(Stored dataset items)
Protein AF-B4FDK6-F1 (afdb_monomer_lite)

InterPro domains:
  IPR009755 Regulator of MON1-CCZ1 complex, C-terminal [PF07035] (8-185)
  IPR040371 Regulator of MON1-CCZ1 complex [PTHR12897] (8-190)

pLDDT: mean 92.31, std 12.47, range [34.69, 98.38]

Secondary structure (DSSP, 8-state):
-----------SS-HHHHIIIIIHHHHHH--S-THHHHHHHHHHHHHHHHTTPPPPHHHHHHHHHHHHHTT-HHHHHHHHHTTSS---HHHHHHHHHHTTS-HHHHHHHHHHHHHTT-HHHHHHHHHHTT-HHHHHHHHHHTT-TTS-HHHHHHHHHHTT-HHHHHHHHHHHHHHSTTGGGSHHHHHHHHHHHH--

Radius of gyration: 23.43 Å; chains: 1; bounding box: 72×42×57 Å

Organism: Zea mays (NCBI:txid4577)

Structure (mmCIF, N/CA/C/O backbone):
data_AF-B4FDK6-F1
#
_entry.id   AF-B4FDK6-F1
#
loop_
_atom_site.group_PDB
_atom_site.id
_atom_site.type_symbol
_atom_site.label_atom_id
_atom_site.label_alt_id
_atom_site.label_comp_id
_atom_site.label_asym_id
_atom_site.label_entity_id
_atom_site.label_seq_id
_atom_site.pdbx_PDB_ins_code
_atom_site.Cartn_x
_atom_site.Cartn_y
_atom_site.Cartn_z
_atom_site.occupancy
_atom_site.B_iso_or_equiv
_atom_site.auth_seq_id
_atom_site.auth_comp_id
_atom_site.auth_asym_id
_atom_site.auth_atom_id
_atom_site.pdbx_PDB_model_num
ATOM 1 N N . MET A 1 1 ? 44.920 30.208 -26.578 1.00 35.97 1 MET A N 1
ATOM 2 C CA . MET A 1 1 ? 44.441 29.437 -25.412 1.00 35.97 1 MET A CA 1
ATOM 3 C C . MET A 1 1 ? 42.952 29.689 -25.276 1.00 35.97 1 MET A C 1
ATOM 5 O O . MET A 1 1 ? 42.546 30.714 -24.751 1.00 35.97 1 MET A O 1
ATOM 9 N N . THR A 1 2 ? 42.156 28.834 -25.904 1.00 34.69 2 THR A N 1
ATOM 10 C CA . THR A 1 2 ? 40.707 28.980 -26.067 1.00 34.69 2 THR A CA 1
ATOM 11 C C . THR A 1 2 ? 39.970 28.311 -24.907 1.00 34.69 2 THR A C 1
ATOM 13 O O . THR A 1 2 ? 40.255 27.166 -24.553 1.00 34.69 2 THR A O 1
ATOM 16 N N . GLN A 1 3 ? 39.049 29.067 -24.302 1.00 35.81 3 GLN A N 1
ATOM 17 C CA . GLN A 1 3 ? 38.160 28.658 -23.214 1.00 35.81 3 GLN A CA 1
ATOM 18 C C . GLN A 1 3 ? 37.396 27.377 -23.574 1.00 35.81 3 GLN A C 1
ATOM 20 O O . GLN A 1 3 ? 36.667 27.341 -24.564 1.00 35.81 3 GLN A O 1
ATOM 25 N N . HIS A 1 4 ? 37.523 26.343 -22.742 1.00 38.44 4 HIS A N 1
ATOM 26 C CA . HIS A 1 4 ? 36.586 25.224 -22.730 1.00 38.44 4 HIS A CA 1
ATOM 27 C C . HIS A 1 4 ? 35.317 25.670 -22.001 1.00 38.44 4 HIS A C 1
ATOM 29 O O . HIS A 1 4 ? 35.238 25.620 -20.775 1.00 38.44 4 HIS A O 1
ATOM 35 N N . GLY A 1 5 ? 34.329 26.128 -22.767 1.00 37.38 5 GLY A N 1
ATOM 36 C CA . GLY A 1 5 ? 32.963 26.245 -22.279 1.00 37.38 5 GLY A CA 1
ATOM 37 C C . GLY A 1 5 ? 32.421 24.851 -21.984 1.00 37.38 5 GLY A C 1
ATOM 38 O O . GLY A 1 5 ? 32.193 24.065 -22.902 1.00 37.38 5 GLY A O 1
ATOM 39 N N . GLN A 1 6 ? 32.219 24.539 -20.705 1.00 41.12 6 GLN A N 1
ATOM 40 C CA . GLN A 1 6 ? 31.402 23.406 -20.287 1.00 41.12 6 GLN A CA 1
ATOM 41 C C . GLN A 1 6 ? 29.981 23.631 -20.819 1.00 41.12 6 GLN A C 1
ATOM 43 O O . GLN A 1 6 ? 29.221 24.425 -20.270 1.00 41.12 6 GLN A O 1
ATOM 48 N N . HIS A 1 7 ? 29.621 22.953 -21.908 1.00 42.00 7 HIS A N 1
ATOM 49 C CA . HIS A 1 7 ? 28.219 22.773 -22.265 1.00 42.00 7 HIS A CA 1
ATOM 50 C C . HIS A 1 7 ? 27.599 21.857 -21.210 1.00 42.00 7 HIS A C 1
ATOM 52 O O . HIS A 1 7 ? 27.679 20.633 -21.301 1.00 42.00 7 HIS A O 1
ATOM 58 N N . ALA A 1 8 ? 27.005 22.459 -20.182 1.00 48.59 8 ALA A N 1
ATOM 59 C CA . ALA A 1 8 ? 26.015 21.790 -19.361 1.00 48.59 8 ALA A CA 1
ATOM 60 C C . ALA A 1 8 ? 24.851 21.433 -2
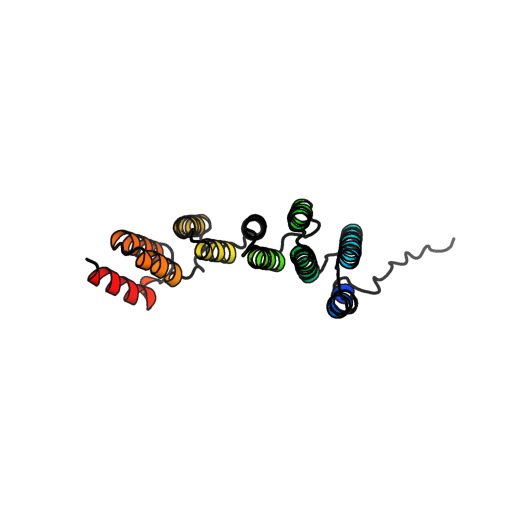0.293 1.00 48.59 8 ALA A C 1
ATOM 62 O O . ALA A 1 8 ? 24.041 22.292 -20.637 1.00 48.59 8 ALA A O 1
ATOM 63 N N . GLY A 1 9 ? 24.836 20.192 -20.788 1.00 51.19 9 GLY A N 1
ATOM 64 C CA . GLY A 1 9 ? 23.757 19.673 -21.617 1.00 51.19 9 GLY A CA 1
ATOM 65 C C . GLY A 1 9 ? 22.450 19.846 -20.861 1.00 51.19 9 GLY A C 1
ATOM 66 O O . GLY A 1 9 ? 22.183 19.132 -19.898 1.00 51.19 9 GLY A O 1
ATOM 67 N N . THR A 1 10 ? 21.673 20.853 -21.248 1.00 54.56 10 THR A N 1
ATOM 68 C CA . THR A 1 10 ? 20.339 21.067 -20.702 1.00 54.56 10 THR A CA 1
ATOM 69 C C . THR A 1 10 ? 19.531 19.841 -21.095 1.00 54.56 10 THR A C 1
ATOM 71 O O . THR A 1 10 ? 19.471 19.500 -22.276 1.00 54.56 10 THR A O 1
ATOM 74 N N . VAL A 1 11 ? 18.993 19.120 -20.113 1.00 58.28 11 VAL A N 1
ATOM 75 C CA . VAL A 1 11 ? 18.112 17.980 -20.369 1.00 58.28 11 VAL A CA 1
ATOM 76 C C . VAL A 1 11 ? 16.935 18.513 -21.185 1.00 58.28 11 VAL A C 1
ATOM 78 O O . VAL A 1 11 ? 16.112 19.253 -20.659 1.00 58.28 11 VAL A O 1
ATOM 81 N N . ALA A 1 12 ? 16.901 18.199 -22.482 1.00 70.44 12 ALA A N 1
ATOM 82 C CA . ALA A 1 12 ? 15.891 18.736 -23.393 1.00 70.44 12 ALA A CA 1
ATOM 83 C C . ALA A 1 12 ? 14.486 18.173 -23.110 1.00 70.44 12 ALA A C 1
ATOM 85 O O . ALA A 1 12 ? 13.505 18.771 -23.534 1.00 70.44 12 ALA A O 1
ATOM 86 N N . ILE A 1 13 ? 14.402 17.030 -22.413 1.00 81.69 13 ILE A N 1
ATOM 87 C CA . ILE A 1 13 ? 13.158 16.347 -22.039 1.00 81.69 13 ILE A CA 1
ATOM 88 C C . ILE A 1 13 ? 13.315 15.781 -20.626 1.00 81.69 13 ILE A C 1
ATOM 90 O O . ILE A 1 13 ? 14.162 14.921 -20.375 1.00 81.69 13 ILE A O 1
ATOM 94 N N . SER A 1 14 ? 12.507 16.263 -19.690 1.00 90.94 14 SER A N 1
ATOM 95 C CA . SER A 1 14 ? 12.491 15.800 -18.303 1.00 90.94 14 SER A CA 1
ATOM 96 C C . SER A 1 14 ? 11.898 14.385 -18.164 1.00 90.94 14 SER A C 1
ATOM 98 O O . SER A 1 14 ? 11.106 13.951 -19.005 1.00 90.94 14 SER A O 1
ATOM 100 N N . PRO A 1 15 ? 12.199 13.641 -17.078 1.00 94.00 15 PRO A N 1
ATOM 101 C CA . PRO A 1 15 ? 11.629 12.307 -16.888 1.00 94.00 15 PRO A CA 1
ATOM 102 C C . PRO A 1 15 ? 10.097 12.260 -16.829 1.00 94.00 15 PRO A C 1
ATOM 104 O O . PRO A 1 15 ? 9.501 11.256 -17.215 1.00 94.00 15 PRO A O 1
ATOM 107 N N . ILE A 1 16 ? 9.457 13.336 -16.360 1.00 94.44 16 ILE A N 1
ATOM 108 C CA . ILE A 1 16 ? 7.996 13.444 -16.346 1.00 94.44 16 ILE A CA 1
ATOM 109 C C . ILE A 1 16 ? 7.430 13.664 -17.754 1.00 94.44 16 ILE A C 1
ATOM 111 O O . ILE A 1 16 ? 6.440 13.026 -18.099 1.00 94.44 16 ILE A O 1
ATOM 115 N N . GLU A 1 17 ? 8.081 14.479 -18.589 1.00 94.44 17 GLU A N 1
ATOM 116 C CA . GLU A 1 17 ? 7.687 14.662 -19.992 1.00 94.44 17 GLU A CA 1
ATOM 117 C C . GLU A 1 17 ? 7.864 13.367 -20.789 1.00 94.44 17 GLU A C 1
ATOM 119 O O . GLU A 1 17 ? 6.994 13.019 -21.578 1.00 94.44 17 GLU A O 1
ATOM 124 N N . MET A 1 18 ? 8.934 12.603 -20.540 1.00 94.88 18 MET A N 1
ATOM 125 C CA . MET A 1 18 ? 9.109 11.276 -21.145 1.00 94.88 18 MET A CA 1
ATOM 126 C C . MET A 1 18 ? 7.967 10.323 -20.762 1.00 94.88 18 MET A C 1
ATOM 128 O O . MET A 1 18 ? 7.444 9.599 -21.607 1.00 94.88 18 MET A O 1
ATOM 132 N N . PHE A 1 19 ? 7.548 10.333 -19.493 1.00 96.06 19 PHE A N 1
ATOM 133 C CA . PHE A 1 19 ? 6.398 9.546 -19.050 1.00 96.06 19 PHE A CA 1
ATOM 134 C C . PHE A 1 19 ? 5.114 9.962 -19.776 1.00 96.06 19 PHE A C 1
ATOM 136 O O . PHE A 1 19 ? 4.468 9.119 -20.390 1.00 96.06 19 PHE A O 1
ATOM 143 N N . GLN A 1 20 ? 4.782 11.253 -19.754 1.00 95.19 20 GLN A N 1
ATOM 144 C CA . GLN A 1 20 ? 3.520 11.774 -20.287 1.00 95.19 20 GLN A CA 1
ATOM 145 C C . GLN A 1 20 ? 3.424 11.690 -21.813 1.00 95.19 20 GLN A C 1
ATOM 147 O O . GLN A 1 20 ? 2.370 11.345 -22.337 1.00 95.19 20 GLN A O 1
ATOM 152 N N . SER A 1 21 ? 4.512 12.002 -22.515 1.00 94.44 21 SER A N 1
ATOM 153 C CA . SER A 1 21 ? 4.513 12.176 -23.972 1.00 94.44 21 SER A CA 1
ATOM 154 C C . SER A 1 21 ? 4.995 10.948 -24.738 1.00 94.44 21 SER A C 1
ATOM 156 O O . SER A 1 21 ? 4.915 10.942 -25.962 1.00 94.44 21 SER A O 1
ATOM 158 N N . VAL A 1 22 ? 5.534 9.931 -24.056 1.00 95.19 22 VAL A N 1
ATOM 159 C CA . VAL A 1 22 ? 6.027 8.707 -24.706 1.00 95.19 22 VAL A CA 1
ATOM 160 C C . VAL A 1 22 ? 5.444 7.470 -24.044 1.00 95.19 22 VAL A C 1
ATOM 162 O O . VAL A 1 22 ? 4.702 6.742 -24.693 1.00 95.19 22 VAL A O 1
ATOM 165 N N . PHE A 1 23 ? 5.744 7.215 -22.767 1.00 96.75 23 PHE A N 1
ATOM 166 C CA . PHE A 1 23 ? 5.373 5.933 -22.156 1.00 96.75 23 PHE A CA 1
ATOM 167 C C . PHE A 1 23 ? 3.864 5.727 -22.049 1.00 96.75 23 PHE A C 1
ATOM 169 O O . PHE A 1 23 ? 3.403 4.638 -22.373 1.00 96.75 23 PHE A O 1
ATOM 176 N N . THR A 1 24 ? 3.103 6.756 -21.668 1.00 96.19 24 THR A N 1
ATOM 177 C CA . THR A 1 24 ? 1.636 6.664 -21.625 1.00 96.19 24 THR A CA 1
ATOM 178 C C . THR A 1 24 ? 1.051 6.376 -23.007 1.00 96.19 24 THR A C 1
ATOM 180 O O . THR A 1 24 ? 0.277 5.440 -23.151 1.00 96.19 24 THR A O 1
ATOM 183 N N . LEU A 1 25 ? 1.481 7.110 -24.042 1.00 95.62 25 LEU A N 1
ATOM 184 C CA . LEU A 1 25 ? 0.971 6.916 -25.406 1.00 95.62 25 LEU A CA 1
ATOM 185 C C . LEU A 1 25 ? 1.298 5.521 -25.948 1.00 95.62 25 LEU A C 1
ATOM 187 O O . LEU A 1 25 ? 0.445 4.865 -26.537 1.00 95.62 25 LEU A O 1
ATOM 191 N N . VAL A 1 26 ? 2.526 5.045 -25.719 1.00 95.56 26 VAL A N 1
ATOM 192 C CA . VAL A 1 26 ? 2.929 3.702 -26.147 1.00 95.56 26 VAL A CA 1
ATOM 193 C C . VAL A 1 26 ? 2.165 2.631 -25.371 1.00 95.56 26 VAL A C 1
ATOM 195 O O . VAL A 1 26 ? 1.765 1.647 -25.980 1.00 95.56 26 VAL A O 1
ATOM 198 N N . GLU A 1 27 ? 1.941 2.787 -24.060 1.00 95.06 27 GLU A N 1
ATOM 199 C CA . GLU A 1 27 ? 1.106 1.848 -23.298 1.00 95.06 27 GLU A CA 1
ATOM 200 C C . GLU A 1 27 ? -0.329 1.792 -23.844 1.00 95.06 27 GLU A C 1
ATOM 202 O O . GLU A 1 27 ? -0.863 0.690 -23.988 1.00 95.06 27 GLU A O 1
ATOM 207 N N . ASP A 1 28 ? -0.919 2.947 -24.164 1.00 93.44 28 ASP A N 1
ATOM 208 C CA . ASP A 1 28 ? -2.299 3.068 -24.647 1.00 93.44 28 ASP A CA 1
ATOM 209 C C . ASP A 1 28 ? -2.493 2.450 -26.044 1.00 93.44 28 ASP A C 1
ATOM 211 O O . ASP A 1 28 ? -3.518 1.820 -26.310 1.00 93.44 28 ASP A O 1
ATOM 215 N N . GLU A 1 29 ? -1.515 2.605 -26.942 1.00 93.62 29 GLU A N 1
ATOM 216 C CA . GLU A 1 29 ? -1.579 2.082 -28.315 1.00 93.62 29 GLU A CA 1
ATOM 217 C C . GLU A 1 29 ? -1.089 0.631 -28.446 1.00 93.62 29 GLU A C 1
ATOM 219 O O . GLU A 1 29 ? -1.381 -0.052 -29.434 1.00 93.62 29 GLU A O 1
ATOM 224 N N . MET A 1 30 ? -0.314 0.142 -27.477 1.00 89.94 30 MET A N 1
ATOM 225 C CA . MET A 1 30 ? 0.305 -1.175 -27.554 1.00 89.94 30 MET A CA 1
ATOM 226 C C . MET A 1 30 ? -0.726 -2.301 -27.446 1.00 89.94 30 MET A C 1
ATOM 228 O O . MET A 1 30 ? -1.491 -2.415 -26.489 1.00 89.94 30 MET A O 1
ATOM 232 N N . MET A 1 31 ? -0.635 -3.234 -28.393 1.00 86.56 31 MET A N 1
ATOM 233 C CA . MET A 1 31 ? -1.385 -4.486 -28.398 1.00 86.56 31 MET A CA 1
ATOM 234 C C . MET A 1 31 ? -0.426 -5.663 -28.191 1.00 86.56 31 MET A C 1
ATOM 236 O O . MET A 1 31 ? 0.586 -5.772 -28.880 1.00 86.56 31 MET A O 1
ATOM 240 N N . GLY A 1 32 ? -0.757 -6.577 -27.276 1.00 87.50 32 GLY A N 1
ATOM 241 C CA . GLY A 1 32 ? 0.019 -7.801 -27.040 1.00 87.50 32 GLY A CA 1
ATOM 242 C C . GLY A 1 32 ? 0.948 -7.744 -25.822 1.00 87.50 32 GLY A C 1
ATOM 243 O O . GLY A 1 32 ? 0.613 -7.138 -24.806 1.00 87.50 32 GLY A O 1
ATOM 244 N N . ASP A 1 33 ? 2.076 -8.459 -25.892 1.00 91.12 33 ASP A N 1
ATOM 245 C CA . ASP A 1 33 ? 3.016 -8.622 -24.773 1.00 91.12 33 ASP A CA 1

◆ What you need to do
Your answer must hold the line containing "ATOM 232 N N" and all lines after it in the entries above, exactly, and nothing else.

◆ Written solution
ATOM 232 N N . MET A 1 31 ? -0.635 -3.234 -28.393 1.00 86.56 31 MET A N 1
ATOM 233 C CA . MET A 1 31 ? -1.385 -4.486 -28.398 1.00 86.56 31 MET A CA 1
ATOM 234 C C . MET A 1 31 ? -0.426 -5.663 -28.191 1.00 86.56 31 MET A C 1
ATOM 236 O O . MET A 1 31 ? 0.586 -5.772 -28.880 1.00 86.56 31 MET A O 1
ATOM 240 N N . GLY A 1 32 ? -0.757 -6.577 -27.276 1.00 87.50 32 GLY A N 1
ATOM 241 C CA . GLY A 1 32 ? 0.019 -7.801 -27.040 1.00 87.50 32 GLY A CA 1
ATOM 242 C C . GLY A 1 32 ? 0.948 -7.744 -25.822 1.00 87.50 32 GLY A C 1
ATOM 243 O O . GLY A 1 32 ? 0.613 -7.138 -24.806 1.00 87.50 32 GLY A O 1
ATOM 244 N N . ASP A 1 33 ? 2.076 -8.459 -25.892 1.00 91.12 33 ASP A N 1
ATOM 245 C CA . ASP A 1 33 ? 3.016 -8.622 -24.773 1.00 91.12 33 ASP A CA 1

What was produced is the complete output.